One must have accurate information regarding the priming volume of the blood lines and the dialyzer. This should be available on standard packaging. The priming volume of the dialyzer and blood lines should never exceed 10% of patient's blood volume. For small patients, use of blood to prime the circuit may be required to avoid hemodynamic compromise and hemodilution. Use of neonatal lines may allow the clinician to reduce or avoid blood primes. If a blood prime is required, an aliquot of packed red blood cells should be diluted to achieve a priming hematocrit of 35%–45%. Consideration when using blood primes includes the potential for sensitization when exposing an infant to multiple blood donors, which may complicate future transplantation. Donated blood is anticoagulated with citrate, which may lead to hypocalcemia in the infant, and thus, serum calcium should be assessed and supplemental calcium provided if indicated. Blood primes also contain a significant amount of potassium, and, if possible, one should use fresh blood or washed red cells to avoid hyperkalemia. At the end of a treatment initiated with a blood prime, blood in the lines is not returned to the patient as this would represent a large-volume transfusion and can lead to hypervolemia, hypertension, and/or pulmonary edema. If the prime volume is less than 10% of the blood volume, 5% albumin may be used for priming. Lines may need to be warmed to prevent hypothermia in the infant undergoing hemodialysis. Frequent temperature monitoring is required.

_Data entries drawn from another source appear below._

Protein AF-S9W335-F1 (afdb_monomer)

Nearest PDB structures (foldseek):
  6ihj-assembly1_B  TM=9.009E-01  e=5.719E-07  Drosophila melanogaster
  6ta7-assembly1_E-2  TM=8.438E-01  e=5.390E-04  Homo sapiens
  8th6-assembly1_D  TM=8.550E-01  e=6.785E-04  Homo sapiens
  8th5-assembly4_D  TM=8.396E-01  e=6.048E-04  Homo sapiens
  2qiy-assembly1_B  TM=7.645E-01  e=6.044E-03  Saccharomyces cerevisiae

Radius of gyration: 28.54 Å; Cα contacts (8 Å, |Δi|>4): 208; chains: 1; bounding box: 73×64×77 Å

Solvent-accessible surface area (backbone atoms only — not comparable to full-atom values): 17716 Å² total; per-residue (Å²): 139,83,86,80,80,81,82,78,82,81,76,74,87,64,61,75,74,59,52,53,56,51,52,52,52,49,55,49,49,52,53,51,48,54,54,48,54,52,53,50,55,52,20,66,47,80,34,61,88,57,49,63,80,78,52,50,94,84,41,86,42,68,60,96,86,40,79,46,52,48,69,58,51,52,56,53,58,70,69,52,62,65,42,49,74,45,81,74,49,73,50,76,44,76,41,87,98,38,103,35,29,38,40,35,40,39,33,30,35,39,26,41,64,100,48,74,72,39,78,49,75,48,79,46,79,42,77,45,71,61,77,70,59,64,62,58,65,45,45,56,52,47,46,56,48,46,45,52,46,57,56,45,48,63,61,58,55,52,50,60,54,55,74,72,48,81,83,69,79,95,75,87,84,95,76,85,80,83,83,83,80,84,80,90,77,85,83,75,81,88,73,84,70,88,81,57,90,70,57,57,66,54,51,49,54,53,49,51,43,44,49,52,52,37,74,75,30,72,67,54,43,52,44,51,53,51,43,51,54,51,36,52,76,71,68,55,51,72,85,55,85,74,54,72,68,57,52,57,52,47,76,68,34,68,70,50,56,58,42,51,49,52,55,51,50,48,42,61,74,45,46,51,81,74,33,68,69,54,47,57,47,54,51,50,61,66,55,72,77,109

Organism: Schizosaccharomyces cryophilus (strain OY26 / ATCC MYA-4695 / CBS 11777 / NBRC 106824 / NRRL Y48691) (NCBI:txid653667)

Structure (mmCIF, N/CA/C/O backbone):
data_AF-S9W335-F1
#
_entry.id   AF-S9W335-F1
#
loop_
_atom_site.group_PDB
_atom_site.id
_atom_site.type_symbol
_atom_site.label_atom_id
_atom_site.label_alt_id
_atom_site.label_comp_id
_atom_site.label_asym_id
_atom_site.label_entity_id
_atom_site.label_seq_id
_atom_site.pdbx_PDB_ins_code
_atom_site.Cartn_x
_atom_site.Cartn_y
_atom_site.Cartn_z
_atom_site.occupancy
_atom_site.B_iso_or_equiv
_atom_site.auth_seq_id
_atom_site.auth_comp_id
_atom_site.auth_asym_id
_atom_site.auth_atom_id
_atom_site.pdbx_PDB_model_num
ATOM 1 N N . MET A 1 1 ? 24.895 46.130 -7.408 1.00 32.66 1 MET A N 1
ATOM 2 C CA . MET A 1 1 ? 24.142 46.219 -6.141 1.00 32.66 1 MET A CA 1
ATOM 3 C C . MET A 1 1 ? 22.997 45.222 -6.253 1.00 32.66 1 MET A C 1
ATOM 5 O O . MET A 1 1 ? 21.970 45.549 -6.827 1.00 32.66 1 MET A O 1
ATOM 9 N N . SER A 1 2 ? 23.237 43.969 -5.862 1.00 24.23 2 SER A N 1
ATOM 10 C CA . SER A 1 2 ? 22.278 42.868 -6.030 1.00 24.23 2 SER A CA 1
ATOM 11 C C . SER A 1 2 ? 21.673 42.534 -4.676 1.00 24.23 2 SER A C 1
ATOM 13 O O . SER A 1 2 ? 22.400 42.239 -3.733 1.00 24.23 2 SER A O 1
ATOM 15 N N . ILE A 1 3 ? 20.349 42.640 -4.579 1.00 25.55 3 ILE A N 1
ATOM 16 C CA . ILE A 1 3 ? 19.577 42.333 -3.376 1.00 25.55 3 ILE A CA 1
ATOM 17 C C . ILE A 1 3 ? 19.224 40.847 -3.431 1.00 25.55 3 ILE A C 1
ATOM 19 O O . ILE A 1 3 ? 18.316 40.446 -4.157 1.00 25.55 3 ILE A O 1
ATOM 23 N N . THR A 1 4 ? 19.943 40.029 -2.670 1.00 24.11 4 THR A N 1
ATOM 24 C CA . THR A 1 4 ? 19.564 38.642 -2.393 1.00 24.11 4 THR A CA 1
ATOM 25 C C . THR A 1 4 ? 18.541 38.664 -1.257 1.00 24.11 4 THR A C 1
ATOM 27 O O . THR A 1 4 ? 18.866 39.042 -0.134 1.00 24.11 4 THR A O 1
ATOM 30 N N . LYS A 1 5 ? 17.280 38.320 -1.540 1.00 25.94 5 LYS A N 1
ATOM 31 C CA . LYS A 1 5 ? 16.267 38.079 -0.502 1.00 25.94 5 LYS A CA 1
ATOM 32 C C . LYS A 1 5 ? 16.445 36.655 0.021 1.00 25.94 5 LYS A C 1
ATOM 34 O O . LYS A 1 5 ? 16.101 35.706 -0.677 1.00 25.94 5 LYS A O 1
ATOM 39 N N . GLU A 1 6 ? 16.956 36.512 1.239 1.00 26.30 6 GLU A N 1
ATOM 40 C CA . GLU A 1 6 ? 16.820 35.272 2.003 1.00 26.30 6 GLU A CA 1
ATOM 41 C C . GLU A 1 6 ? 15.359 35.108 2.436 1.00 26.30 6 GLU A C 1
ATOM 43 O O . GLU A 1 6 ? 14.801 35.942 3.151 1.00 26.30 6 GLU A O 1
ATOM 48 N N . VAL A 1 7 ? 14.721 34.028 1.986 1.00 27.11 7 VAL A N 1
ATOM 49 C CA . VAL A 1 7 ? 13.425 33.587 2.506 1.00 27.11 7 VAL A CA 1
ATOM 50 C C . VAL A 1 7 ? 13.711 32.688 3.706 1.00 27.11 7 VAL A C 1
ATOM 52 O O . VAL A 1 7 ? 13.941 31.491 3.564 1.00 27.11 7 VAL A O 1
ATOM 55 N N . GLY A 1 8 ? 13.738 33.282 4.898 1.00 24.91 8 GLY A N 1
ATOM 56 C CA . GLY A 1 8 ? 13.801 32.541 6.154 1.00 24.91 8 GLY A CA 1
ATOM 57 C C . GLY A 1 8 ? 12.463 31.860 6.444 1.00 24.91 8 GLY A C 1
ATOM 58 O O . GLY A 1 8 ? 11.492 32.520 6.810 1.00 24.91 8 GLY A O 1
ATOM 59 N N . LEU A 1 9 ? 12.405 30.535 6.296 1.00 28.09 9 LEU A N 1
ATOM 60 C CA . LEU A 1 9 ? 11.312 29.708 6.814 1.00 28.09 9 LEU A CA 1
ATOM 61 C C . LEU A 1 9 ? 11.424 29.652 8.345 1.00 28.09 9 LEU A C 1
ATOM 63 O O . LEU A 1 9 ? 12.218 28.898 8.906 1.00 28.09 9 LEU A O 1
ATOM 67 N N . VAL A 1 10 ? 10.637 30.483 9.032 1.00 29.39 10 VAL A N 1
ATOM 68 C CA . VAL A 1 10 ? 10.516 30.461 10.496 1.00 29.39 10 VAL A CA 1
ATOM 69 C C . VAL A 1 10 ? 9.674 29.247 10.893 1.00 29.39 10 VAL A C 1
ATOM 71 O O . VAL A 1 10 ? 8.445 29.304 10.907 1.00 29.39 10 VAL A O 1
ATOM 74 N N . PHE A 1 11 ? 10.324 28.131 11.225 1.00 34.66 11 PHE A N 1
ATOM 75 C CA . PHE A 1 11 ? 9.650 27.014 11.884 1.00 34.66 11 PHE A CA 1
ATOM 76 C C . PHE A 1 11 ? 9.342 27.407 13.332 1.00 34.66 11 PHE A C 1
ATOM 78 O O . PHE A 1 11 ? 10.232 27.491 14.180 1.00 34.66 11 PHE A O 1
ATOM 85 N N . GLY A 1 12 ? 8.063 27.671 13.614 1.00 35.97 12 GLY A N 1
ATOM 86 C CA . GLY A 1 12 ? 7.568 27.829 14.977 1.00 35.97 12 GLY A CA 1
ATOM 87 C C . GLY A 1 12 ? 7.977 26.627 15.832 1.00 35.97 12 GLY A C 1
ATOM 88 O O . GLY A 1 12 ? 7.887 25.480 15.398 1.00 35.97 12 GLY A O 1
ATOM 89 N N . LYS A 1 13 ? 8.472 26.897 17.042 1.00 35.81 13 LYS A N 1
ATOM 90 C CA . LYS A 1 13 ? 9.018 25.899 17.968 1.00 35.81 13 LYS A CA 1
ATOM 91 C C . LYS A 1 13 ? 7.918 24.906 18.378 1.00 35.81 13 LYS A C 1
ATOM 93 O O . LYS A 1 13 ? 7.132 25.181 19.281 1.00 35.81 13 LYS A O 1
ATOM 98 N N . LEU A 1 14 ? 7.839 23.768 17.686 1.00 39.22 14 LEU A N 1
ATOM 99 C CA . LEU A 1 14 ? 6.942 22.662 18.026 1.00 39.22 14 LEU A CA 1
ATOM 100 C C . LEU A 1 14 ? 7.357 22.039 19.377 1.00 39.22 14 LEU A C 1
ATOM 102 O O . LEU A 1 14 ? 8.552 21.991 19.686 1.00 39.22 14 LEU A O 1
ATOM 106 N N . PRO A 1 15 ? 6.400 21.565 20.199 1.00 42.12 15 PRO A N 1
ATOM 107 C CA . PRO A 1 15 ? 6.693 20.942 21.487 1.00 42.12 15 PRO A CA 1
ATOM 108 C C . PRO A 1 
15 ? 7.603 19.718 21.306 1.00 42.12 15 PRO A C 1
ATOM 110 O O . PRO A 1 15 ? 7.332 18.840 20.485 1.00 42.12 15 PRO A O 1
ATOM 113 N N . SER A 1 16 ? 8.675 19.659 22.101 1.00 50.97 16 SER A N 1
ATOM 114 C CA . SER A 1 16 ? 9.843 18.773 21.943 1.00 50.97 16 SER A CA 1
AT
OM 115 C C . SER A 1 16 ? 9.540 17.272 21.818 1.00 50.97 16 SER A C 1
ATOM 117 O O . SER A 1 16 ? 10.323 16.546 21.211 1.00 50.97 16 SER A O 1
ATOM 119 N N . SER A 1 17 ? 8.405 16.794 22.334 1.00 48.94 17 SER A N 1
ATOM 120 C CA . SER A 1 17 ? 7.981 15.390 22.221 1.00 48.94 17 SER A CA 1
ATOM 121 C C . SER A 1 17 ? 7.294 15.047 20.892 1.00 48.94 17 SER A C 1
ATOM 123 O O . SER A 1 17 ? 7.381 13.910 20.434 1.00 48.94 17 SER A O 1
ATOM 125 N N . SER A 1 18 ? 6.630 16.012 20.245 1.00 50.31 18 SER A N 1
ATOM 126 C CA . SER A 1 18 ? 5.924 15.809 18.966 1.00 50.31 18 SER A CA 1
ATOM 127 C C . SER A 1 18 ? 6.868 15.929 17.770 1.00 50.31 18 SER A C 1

For infants undergoing hemodialysis, typically, the smallest dialysis filter available is appropriate, as smaller filters will still allow for adequate clearance given the low total blood volume. There are a wide variety of filters with various blood volumes available, and each institution may have its own preferable filters based on local experience. Given the low number of small children receiving hemodialysis each year, there are no formal studies comparing the safety and efficacy of different dialysis machines and filters in infants.